Required work
Give the entries back exactly as they stand, but without pictures.

Source material
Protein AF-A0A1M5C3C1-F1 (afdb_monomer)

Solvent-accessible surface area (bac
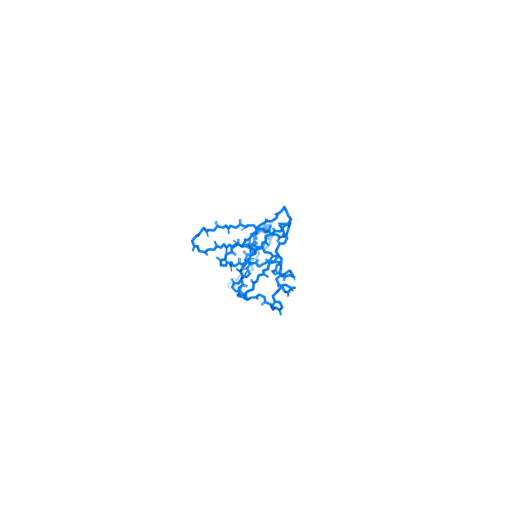kbone atoms only — not comparable to full-atom values): 6023 Å² total; per-residue (Å²): 130,83,63,39,28,44,48,73,27,62,40,75,80,47,73,58,100,59,29,38,32,34,32,45,93,97,36,81,44,81,42,48,49,91,58,51,38,81,72,43,82,41,98,85,77,15,30,36,33,31,33,43,46,70,57,46,30,72,76,69,73,47,82,81,55,85,89,32,46,57,80,76,82,74,82,82,75,82,77,84,77,75,82,78,93,74,83,78,73,80,77,81,83,129

Foldseek 3Di:
DQFKFKAFFAAFPDDDPFWTFTHDPNDTDTGGPVQWDPWAADPHRGTMTMGTQVVVCVGVVDGDDPVGGDDPPDDDDDDDDDDDPDPPPPDPDD

Organism: NCBI:txid1346286

Structure (mmCIF, N/CA/C/O backbone):
data_AF-A0A1M5C3C1-F1
#
_entry.id   AF-A0A1M5C3C1-F1
#
loop_
_atom_site.group_PDB
_atom_site.id
_atom_site.type_symbol
_atom_site.label_atom_id
_atom_site.label_alt_id
_atom_site.label_comp_id
_atom_site.label_asym_id
_atom_site.label_entity_id
_atom_site.label_seq_id
_atom_site.pdbx_PDB_ins_code
_atom_site.Cartn_x
_atom_site.Cartn_y
_atom_site.Cartn_z
_atom_site.occupancy
_atom_site.B_iso_or_equiv
_atom_site.auth_seq_id
_atom_site.auth_comp_id
_atom_site.auth_asym_id
_atom_site.auth_atom_id
_atom_site.pdbx_PDB_model_num
ATOM 1 N N . MET A 1 1 ? 13.992 -10.127 -10.628 1.00 51.25 1 MET A N 1
ATOM 2 C CA . MET A 1 1 ? 13.749 -9.621 -9.261 1.00 51.25 1 MET A CA 1
ATOM 3 C C . MET A 1 1 ? 12.390 -8.960 -9.246 1.00 51.25 1 MET A C 1
ATOM 5 O O . MET A 1 1 ? 12.170 -8.028 -10.014 1.00 51.25 1 MET A O 1
ATOM 9 N N . GLU A 1 2 ? 11.472 -9.477 -8.444 1.00 59.69 2 GLU A N 1
ATOM 10 C CA . GLU A 1 2 ? 10.150 -8.883 -8.275 1.00 59.69 2 GLU A CA 1
ATOM 11 C C . GLU A 1 2 ? 10.307 -7.541 -7.556 1.00 59.69 2 GLU A C 1
ATOM 13 O O . GLU A 1 2 ? 10.906 -7.443 -6.489 1.00 59.69 2 GLU A O 1
ATOM 18 N N . THR A 1 3 ? 9.858 -6.466 -8.199 1.00 82.19 3 THR A N 1
ATOM 19 C CA . THR A 1 3 ? 10.087 -5.092 -7.716 1.00 82.19 3 THR A CA 1
ATOM 20 C C . THR A 1 3 ? 8.890 -4.525 -6.965 1.00 82.19 3 THR A C 1
ATOM 22 O O . THR A 1 3 ? 8.974 -3.437 -6.387 1.00 82.19 3 THR A O 1
ATOM 25 N N . LYS A 1 4 ? 7.762 -5.239 -6.989 1.00 85.38 4 LYS A N 1
ATOM 26 C CA . LYS A 1 4 ? 6.473 -4.783 -6.483 1.00 85.38 4 LYS A CA 1
ATOM 27 C C . LYS A 1 4 ? 5.767 -5.907 -5.745 1.00 85.38 4 LYS A C 1
ATOM 29 O O . LYS A 1 4 ? 5.884 -7.068 -6.120 1.00 85.38 4 LYS A O 1
ATOM 34 N N . VAL A 1 5 ? 5.007 -5.511 -4.739 1.00 87.81 5 VAL A N 1
ATOM 35 C CA . VAL A 1 5 ? 4.218 -6.390 -3.887 1.00 87.81 5 VAL A CA 1
ATOM 36 C C . VAL A 1 5 ? 2.796 -5.854 -3.812 1.00 87.81 5 VAL A C 1
ATOM 38 O O . VAL A 1 5 ? 2.581 -4.636 -3.813 1.00 87.81 5 VAL A O 1
ATOM 41 N N . ARG A 1 6 ? 1.823 -6.756 -3.778 1.00 88.81 6 ARG A N 1
ATOM 42 C CA . ARG A 1 6 ? 0.409 -6.446 -3.635 1.00 88.81 6 ARG A CA 1
ATOM 43 C C . ARG A 1 6 ? -0.011 -6.656 -2.189 1.00 88.81 6 ARG A C 1
ATOM 45 O O . ARG A 1 6 ? -0.169 -7.779 -1.735 1.00 8
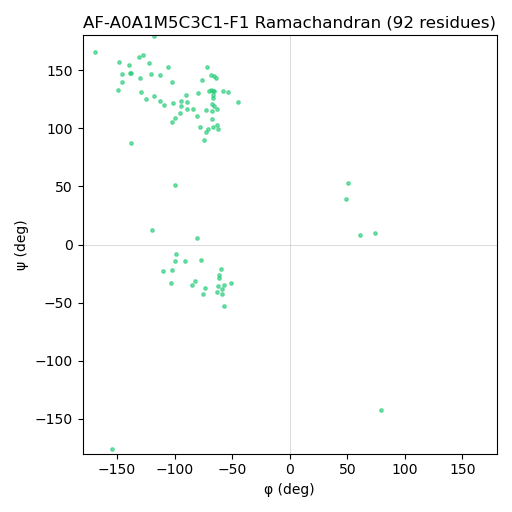8.81 6 ARG A O 1
ATOM 52 N N . ILE A 1 7 ? -0.281 -5.558 -1.497 1.00 86.69 7 ILE A N 1
ATOM 53 C CA . ILE A 1 7 ? -0.788 -5.580 -0.126 1.00 86.69 7 ILE A CA 1
ATOM 54 C C . ILE A 1 7 ? -2.310 -5.603 -0.165 1.00 86.69 7 ILE A C 1
ATOM 56 O O . ILE A 1 7 ? -2.921 -4.743 -0.807 1.00 86.69 7 ILE A O 1
ATOM 60 N N . LYS A 1 8 ? -2.923 -6.546 0.552 1.00 89.19 8 LYS A N 1
ATOM 61 C CA . LYS A 1 8 ? -4.356 -6.532 0.872 1.00 89.19 8 LYS A CA 1
ATOM 62 C C . LYS A 1 8 ? -4.531 -5.893 2.243 1.00 89.19 8 LYS A C 1
ATOM 64 O O . LYS A 1 8 ? -3.985 -6.402 3.207 1.00 89.19 8 LYS A O 1
ATOM 69 N N . PHE A 1 9 ? -5.255 -4.784 2.324 1.00 88.69 9 PHE A N 1
ATOM 70 C CA . PHE A 1 9 ? -5.461 -4.040 3.567 1.00 88.69 9 PHE A CA 1
ATOM 71 C C . PHE A 1 9 ? -6.922 -4.121 4.007 1.00 88.69 9 PHE A C 1
ATOM 73 O O . PHE A 1 9 ? -7.825 -4.121 3.170 1.00 88.69 9 PHE A O 1
ATOM 80 N N . ASP A 1 10 ? -7.164 -4.147 5.314 1.00 87.06 10 ASP A N 1
ATOM 81 C CA . ASP A 1 10 ? -8.496 -4.385 5.877 1.00 87.06 10 ASP A CA 1
ATOM 82 C C . ASP A 1 10 ? -9.402 -3.165 5.749 1.00 87.06 10 ASP A C 1
ATOM 84 O O . ASP A 1 10 ? -10.589 -3.270 5.434 1.00 87.06 10 ASP A O 1
ATOM 88 N N . LYS A 1 11 ? -8.850 -1.978 6.018 1.00 86.88 11 LYS A N 1
ATOM 89 C CA . LYS A 1 11 ? -9.600 -0.720 6.023 1.00 86.88 11 LYS A CA 1
ATOM 90 C C . LYS A 1 11 ? -8.745 0.434 5.528 1.00 86.88 11 LYS A C 1
ATOM 92 O O . LYS A 1 11 ? -7.545 0.494 5.773 1.00 86.88 11 LYS A O 1
ATOM 97 N N . LEU A 1 12 ? -9.393 1.375 4.851 1.00 89.94 12 LEU A N 1
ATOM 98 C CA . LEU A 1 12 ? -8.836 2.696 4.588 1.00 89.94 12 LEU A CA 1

The answer
Protein AF-A0A1M5C3C1-F1 (afdb_monomer)

Solvent-accessible surface area (bac
kbone atoms only — not comparable to full-atom values): 6023 Å² total; per-residue (Å²): 130,83,63,39,28,44,48,73,27,62,40,75,80,47,73,58,100,59,29,38,32,34,32,45,93,97,36,81,44,81,42,48,49,91,58,51,38,81,72,43,82,41,98,85,77,15,30,36,33,31,33,43,46,70,57,46,30,72,76,69,73,47,82,81,55,85,89,32,46,57,80,76,82,74,82,82,75,82,77,84,77,75,82,78,93,74,83,78,73,80,77,81,83,129

Foldseek 3Di:
DQFKFKAFFAAFPDDDPFWTFTHDPNDTDTGGPVQWDPWAADPHRGTMTMGTQVVVCVGVVDGDDPVGGDDPPDDDDDDDDDDDPDPPPPDPDD

Organism: NCBI:txid1346286

Structure (mmCIF, N/CA/C/O backbone):
data_AF-A0A1M5C3C1-F1
#
_entry.id   AF-A0A1M5C3C1-F1
#
loop_
_atom_site.group_PDB
_atom_site.id
_atom_site.type_symbol
_atom_site.label_atom_id
_atom_site.label_alt_id
_atom_site.label_comp_id
_atom_site.label_asym_id
_atom_site.label_entity_id
_atom_site.label_seq_id
_atom_site.pdbx_PDB_ins_code
_atom_site.Cartn_x
_atom_site.Cartn_y
_atom_site.Cartn_z
_atom_site.occupancy
_atom_site.B_iso_or_equiv
_atom_site.auth_seq_id
_atom_site.auth_comp_id
_atom_site.auth_asym_id
_atom_site.auth_atom_id
_atom_site.pdbx_PDB_model_num
ATOM 1 N N . MET A 1 1 ? 13.992 -10.127 -10.628 1.00 51.25 1 MET A N 1
ATOM 2 C CA . MET A 1 1 ? 13.749 -9.621 -9.261 1.00 51.25 1 MET A CA 1
ATOM 3 C C . MET A 1 1 ? 12.390 -8.960 -9.246 1.00 51.25 1 MET A C 1
ATOM 5 O O . MET A 1 1 ? 12.170 -8.028 -10.014 1.00 51.25 1 MET A O 1
ATOM 9 N N . GLU A 1 2 ? 11.472 -9.477 -8.444 1.00 59.69 2 GLU A N 1
ATOM 10 C CA . GLU A 1 2 ? 10.150 -8.883 -8.275 1.00 59.69 2 GLU A CA 1
ATOM 11 C C . GLU A 1 2 ? 10.307 -7.541 -7.556 1.00 59.69 2 GLU A C 1
ATOM 13 O O . GLU A 1 2 ? 10.906 -7.443 -6.489 1.00 59.69 2 GLU A O 1
ATOM 18 N N . THR A 1 3 ? 9.858 -6.466 -8.199 1.00 82.19 3 THR A N 1
ATOM 19 C CA . THR A 1 3 ? 10.087 -5.092 -7.716 1.00 82.19 3 THR A CA 1
ATOM 20 C C . THR A 1 3 ? 8.890 -4.525 -6.965 1.00 82.19 3 THR A C 1
ATOM 22 O O . THR A 1 3 ? 8.974 -3.437 -6.387 1.00 82.19 3 THR A O 1
ATOM 25 N N . LYS A 1 4 ? 7.762 -5.239 -6.989 1.00 85.38 4 LYS A N 1
ATOM 26 C CA . LYS A 1 4 ? 6.473 -4.783 -6.483 1.00 85.38 4 LYS A CA 1
ATOM 27 C C . LYS A 1 4 ? 5.767 -5.907 -5.745 1.00 85.38 4 LYS A C 1
ATOM 29 O O . LYS A 1 4 ? 5.884 -7.068 -6.120 1.00 85.38 4 LYS A O 1
ATOM 34 N N . VAL A 1 5 ? 5.007 -5.511 -4.739 1.00 87.81 5 VAL A N 1
ATOM 35 C CA . VAL A 1 5 ? 4.218 -6.390 -3.887 1.00 87.81 5 VAL A CA 1
ATOM 36 C C . VAL A 1 5 ? 2.796 -5.854 -3.812 1.00 87.81 5 VAL A C 1
ATOM 38 O O . VAL A 1 5 ? 2.581 -4.636 -3.813 1.00 87.81 5 VAL A O 1
ATOM 41 N N . ARG A 1 6 ? 1.823 -6.756 -3.778 1.00 88.81 6 ARG A N 1
ATOM 42 C CA . ARG A 1 6 ? 0.409 -6.446 -3.635 1.00 88.81 6 ARG A CA 1
ATOM 43 C C . ARG A 1 6 ? -0.011 -6.656 -2.189 1.00 88.81 6 ARG A C 1
ATOM 45 O O . ARG A 1 6 ? -0.169 -7.779 -1.735 1.00 8
8.81 6 ARG A O 1
ATOM 52 N N . ILE A 1 7 ? -0.281 -5.558 -1.497 1.00 86.69 7 ILE A N 1
ATOM 53 C CA . ILE A 1 7 ? -0.788 -5.580 -0.126 1.00 86.69 7 ILE A CA 1
ATOM 54 C C . ILE A 1 7 ? -2.310 -5.603 -0.165 1.00 86.69 7 ILE A C 1
ATOM 56 O O . ILE A 1 7 ? -2.921 -4.743 -0.807 1.00 86.69 7 ILE A O 1
ATOM 60 N N . LYS A 1 8 ? -2.923 -6.546 0.552 1.00 89.19 8 LYS A N 1
ATOM 61 C CA . LYS A 1 8 ? -4.356 -6.532 0.872 1.00 89.19 8 LYS A CA 1
ATOM 62 C C . LYS A 1 8 ? -4.531 -5.893 2.243 1.00 89.19 8 LYS A C 1
ATOM 64 O O . LYS A 1 8 ? -3.985 -6.402 3.207 1.00 89.19 8 LYS A O 1
ATOM 69 N N . PHE A 1 9 ? -5.255 -4.784 2.324 1.00 88.69 9 PHE A N 1
ATOM 70 C CA . PHE A 1 9 ? -5.461 -4.040 3.567 1.00 88.69 9 PHE A CA 1
ATOM 71 C C . PHE A 1 9 ? -6.922 -4.121 4.007 1.00 88.69 9 PHE A C 1
ATOM 73 O O . PHE A 1 9 ? -7.825 -4.121 3.170 1.00 88.69 9 PHE A O 1
ATOM 80 N N . ASP A 1 10 ? -7.164 -4.147 5.314 1.00 87.06 10 ASP A N 1
ATOM 81 C CA . ASP A 1 10 ? -8.496 -4.385 5.877 1.00 87.06 10 ASP A CA 1
ATOM 82 C C . ASP A 1 10 ? -9.402 -3.165 5.749 1.00 87.06 10 ASP A C 1
ATOM 84 O O . ASP A 1 10 ? -10.589 -3.270 5.434 1.00 87.06 10 ASP A O 1
ATOM 88 N N . LYS A 1 11 ? -8.850 -1.978 6.018 1.00 86.88 11 LYS A N 1
ATOM 89 C CA . LYS A 1 11 ? -9.600 -0.720 6.023 1.00 86.88 11 LYS A CA 1
ATOM 90 C C . LYS A 1 11 ? -8.745 0.434 5.528 1.00 86.88 11 LYS A C 1
ATOM 92 O O . LYS A 1 11 ? -7.545 0.494 5.773 1.00 86.88 11 LYS A O 1
ATOM 97 N N . LEU A 1 12 ? -9.393 1.375 4.851 1.00 89.94 12 LEU A N 1
ATOM 98 C CA . LEU A 1 12 ? -8.836 2.696 4.588 1.00 89.94 12 LEU A CA 1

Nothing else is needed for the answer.